While the Department of Defense leases Iridium satellites to carry unclassified communications, some of them serve as relays for encrypted or classified signals. Thus the Russians consider the Iridium 33 a legitimate military target to test an anti-satellite capability.
Our satellite was an easy target. The Iridium was in an extremely regular orbit as part of a network of 66 satellites. The Cosmos was outside of Russia’s normal orbit for communications satellites, but was in a good orbit for a spy satellite. Given the predictability of satellite trajectories, the Russians could well have calculated that the two satellites were going to pass closely and made a minor course adjustment to ensure the side-impact collision. Atmospheric conditions that day were idea for the Russians to conduct such an operation - the weather was perfectly clear and cold in Siberia, and ground-based heat sensors located under the point of impact would be at maximum effectiveness.
Of course, a clever attacker would want to disguise his efforts.
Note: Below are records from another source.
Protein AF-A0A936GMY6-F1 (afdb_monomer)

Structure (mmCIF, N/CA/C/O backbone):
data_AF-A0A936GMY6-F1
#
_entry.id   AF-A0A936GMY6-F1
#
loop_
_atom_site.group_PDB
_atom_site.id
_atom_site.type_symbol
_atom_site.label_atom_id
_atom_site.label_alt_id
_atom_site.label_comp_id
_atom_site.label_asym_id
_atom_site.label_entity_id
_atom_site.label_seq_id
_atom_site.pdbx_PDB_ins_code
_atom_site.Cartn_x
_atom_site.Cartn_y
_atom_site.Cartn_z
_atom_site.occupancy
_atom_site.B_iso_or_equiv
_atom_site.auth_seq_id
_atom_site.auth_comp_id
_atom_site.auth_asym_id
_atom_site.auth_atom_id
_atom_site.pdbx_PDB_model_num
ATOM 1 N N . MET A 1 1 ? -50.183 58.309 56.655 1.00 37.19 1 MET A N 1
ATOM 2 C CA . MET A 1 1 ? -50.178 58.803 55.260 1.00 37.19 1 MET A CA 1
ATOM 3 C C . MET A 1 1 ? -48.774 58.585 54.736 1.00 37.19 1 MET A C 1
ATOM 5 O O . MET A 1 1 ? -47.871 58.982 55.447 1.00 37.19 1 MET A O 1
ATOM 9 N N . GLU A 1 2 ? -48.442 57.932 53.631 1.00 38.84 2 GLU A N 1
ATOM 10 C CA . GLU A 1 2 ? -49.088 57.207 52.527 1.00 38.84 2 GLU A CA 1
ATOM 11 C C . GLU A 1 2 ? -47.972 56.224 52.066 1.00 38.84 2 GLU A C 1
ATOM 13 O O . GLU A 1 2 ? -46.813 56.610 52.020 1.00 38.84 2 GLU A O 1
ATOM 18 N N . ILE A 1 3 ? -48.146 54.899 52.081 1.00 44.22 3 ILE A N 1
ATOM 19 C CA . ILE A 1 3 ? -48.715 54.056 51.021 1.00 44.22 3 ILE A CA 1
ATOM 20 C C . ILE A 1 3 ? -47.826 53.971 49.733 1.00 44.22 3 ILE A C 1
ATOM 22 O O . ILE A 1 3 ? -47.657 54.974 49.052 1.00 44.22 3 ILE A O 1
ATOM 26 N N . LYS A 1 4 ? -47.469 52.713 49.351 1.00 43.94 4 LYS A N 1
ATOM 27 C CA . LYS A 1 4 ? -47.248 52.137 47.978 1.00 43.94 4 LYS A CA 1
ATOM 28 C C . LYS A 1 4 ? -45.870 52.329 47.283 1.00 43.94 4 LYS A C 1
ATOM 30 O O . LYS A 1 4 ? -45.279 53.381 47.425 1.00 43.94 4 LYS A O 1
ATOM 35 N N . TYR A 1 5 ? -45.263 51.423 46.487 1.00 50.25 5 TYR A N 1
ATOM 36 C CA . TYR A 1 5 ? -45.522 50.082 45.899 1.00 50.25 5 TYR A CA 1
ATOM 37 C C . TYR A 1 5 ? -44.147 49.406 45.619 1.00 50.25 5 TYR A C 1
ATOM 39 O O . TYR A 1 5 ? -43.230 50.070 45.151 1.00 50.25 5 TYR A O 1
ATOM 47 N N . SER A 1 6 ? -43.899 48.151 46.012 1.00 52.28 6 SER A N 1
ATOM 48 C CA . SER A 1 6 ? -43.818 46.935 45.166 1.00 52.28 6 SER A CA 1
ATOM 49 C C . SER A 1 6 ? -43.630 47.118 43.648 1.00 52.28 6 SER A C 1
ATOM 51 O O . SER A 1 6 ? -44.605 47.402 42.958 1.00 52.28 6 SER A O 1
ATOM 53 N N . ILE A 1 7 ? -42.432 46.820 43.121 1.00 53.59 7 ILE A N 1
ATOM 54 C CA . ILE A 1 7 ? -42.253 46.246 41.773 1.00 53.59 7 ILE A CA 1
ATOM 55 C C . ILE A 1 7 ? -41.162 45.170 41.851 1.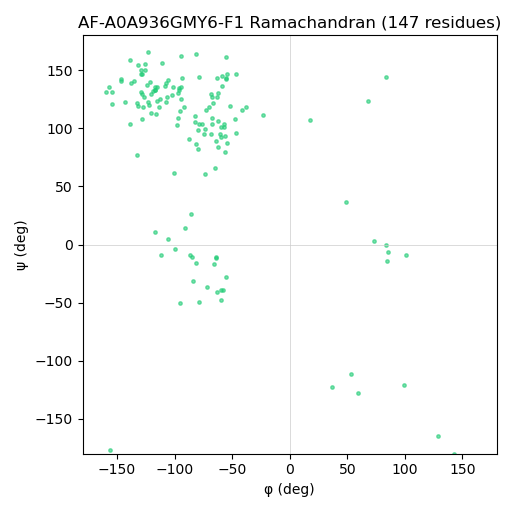00 53.59 7 ILE A C 1
ATOM 57 O O . ILE A 1 7 ? -39.970 45.451 41.956 1.00 53.59 7 ILE A O 1
ATOM 61 N N . ILE A 1 8 ? -41.616 43.919 41.833 1.00 53.56 8 ILE A N 1
ATOM 62 C CA . ILE A 1 8 ? -40.814 42.716 41.626 1.00 53.56 8 ILE A CA 1
ATOM 63 C C . ILE A 1 8 ? -40.566 42.627 40.121 1.00 53.56 8 ILE A C 1
ATOM 65 O O . ILE A 1 8 ? -41.468 42.266 39.366 1.00 53.56 8 ILE A O 1
ATOM 69 N N . THR A 1 9 ? -39.366 42.970 39.665 1.00 56.12 9 THR A N 1
ATOM 70 C CA . THR A 1 9 ? -38.997 42.774 38.258 1.00 56.12 9 THR A CA 1
ATOM 71 C C . THR A 1 9 ? -38.430 41.368 38.092 1.00 56.12 9 THR A C 1
ATOM 73 O O . THR A 1 9 ? -37.238 41.124 38.266 1.00 56.12 9 THR A O 1
ATOM 76 N N . SER A 1 10 ? -39.319 40.423 37.787 1.00 50.34 10 SER A N 1
ATOM 77 C CA . SER A 1 10 ? -38.980 39.079 37.323 1.00 50.34 10 SER A CA 1
ATOM 78 C C . SER A 1 10 ? -38.230 39.158 35.991 1.00 50.34 10 SER A C 1
ATOM 80 O O . SER A 1 10 ? -38.831 39.416 34.951 1.00 50.34 10 SER A O 1
ATOM 82 N N . PHE A 1 11 ? -36.920 38.910 36.002 1.00 49.28 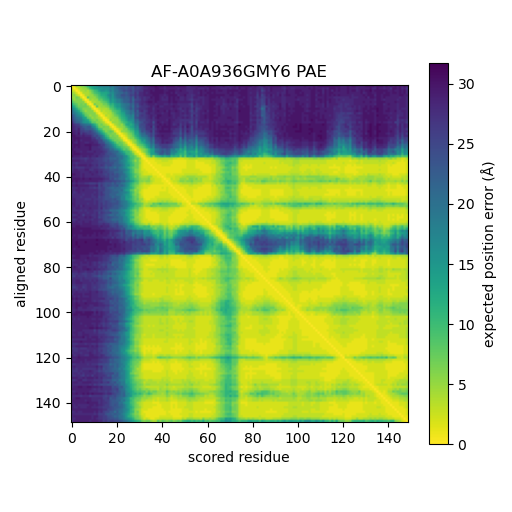11 PHE A N 1
ATOM 83 C CA . PHE A 1 11 ? -36.176 38.622 34.777 1.00 49.28 11 PHE A CA 1
ATOM 84 C C . PHE A 1 11 ? -36.358 37.145 34.423 1.00 49.28 11 PHE A C 1
ATOM 86 O O . PHE A 1 11 ? -35.806 36.249 35.061 1.00 49.28 11 PHE A O 1
ATOM 93 N N . LEU A 1 12 ? -37.183 36.906 33.406 1.00 52.84 12 LEU A N 1
ATOM 94 C CA . LEU A 1 12 ? -37.364 35.612 32.767 1.00 52.84 12 LEU A CA 1
ATOM 95 C C . LEU A 1 12 ? -36.065 35.250 32.026 1.00 52.84 12 LEU A C 1
ATOM 97 O O . LEU A 1 12 ? -35.718 35.861 31.016 1.00 52.84 12 LEU A O 1
ATOM 101 N N . ILE A 1 13 ? -35.333 34.268 32.546 1.00 53.66 13 ILE A N 1
ATOM 102 C CA . ILE A 1 13 ? -34.151 33.696 31.899 1.00 53.66 13 ILE A C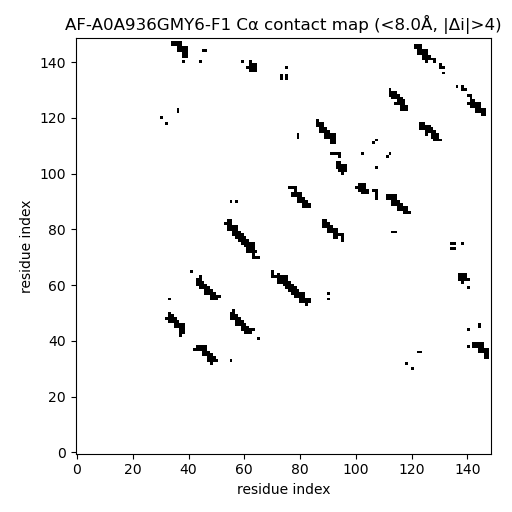A 1
ATOM 103 C C . ILE A 1 13 ? -34.641 32.785 30.768 1.00 53.66 13 ILE A C 1
ATOM 105 O O . ILE A 1 13 ? -35.100 31.670 31.010 1.00 53.66 13 ILE A O 1
ATOM 109 N N . LEU A 1 14 ? -34.542 33.251 29.523 1.00 47.66 14 LEU A N 1
ATOM 110 C CA . LEU A 1 14 ? -34.749 32.412 28.346 1.00 47.66 14 LEU A CA 1
ATOM 111 C C . LEU A 1 14 ? -33.450 31.636 28.063 1.00 47.66 14 LEU A C 1
ATOM 113 O O . LEU A 1 14 ? -32.590 32.088 27.309 1.00 47.66 14 LEU A O 1
ATOM 117 N N . VAL A 1 15 ? -33.278 30.473 28.697 1.00 56.28 15 VAL A N 1
ATOM 118 C CA . VAL A 1 15 ? -32.215 29.530 28.319 1.00 56.28 15 VAL A CA 1
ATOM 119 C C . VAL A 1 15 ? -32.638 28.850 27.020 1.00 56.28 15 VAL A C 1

If the Cosmos satellite showed a heat signature before the collision, indicating that a thruster had been fired to modify the orbit, Russia would find the collision hard to deny. America’s DSP-23 early-warning satellite should have been able to spot precisely such a heat signature, but this satellite went quiet in September. We can only wonder why. No official explanation has been offered.
It is no secret that Moscow sees our satellites as a key vulnerability. They are vital to our war-fighting and intelligence-gathering capabilities, yet largely defenseless. Russia and other countries will continue to experiment with innovative capabilities to counter this critical American advantage. As Russia continues to develop anti-satellite weapons, the question is: What is the Obama administration prepared to do to protect America’s satellites and the homeland they help safeguard?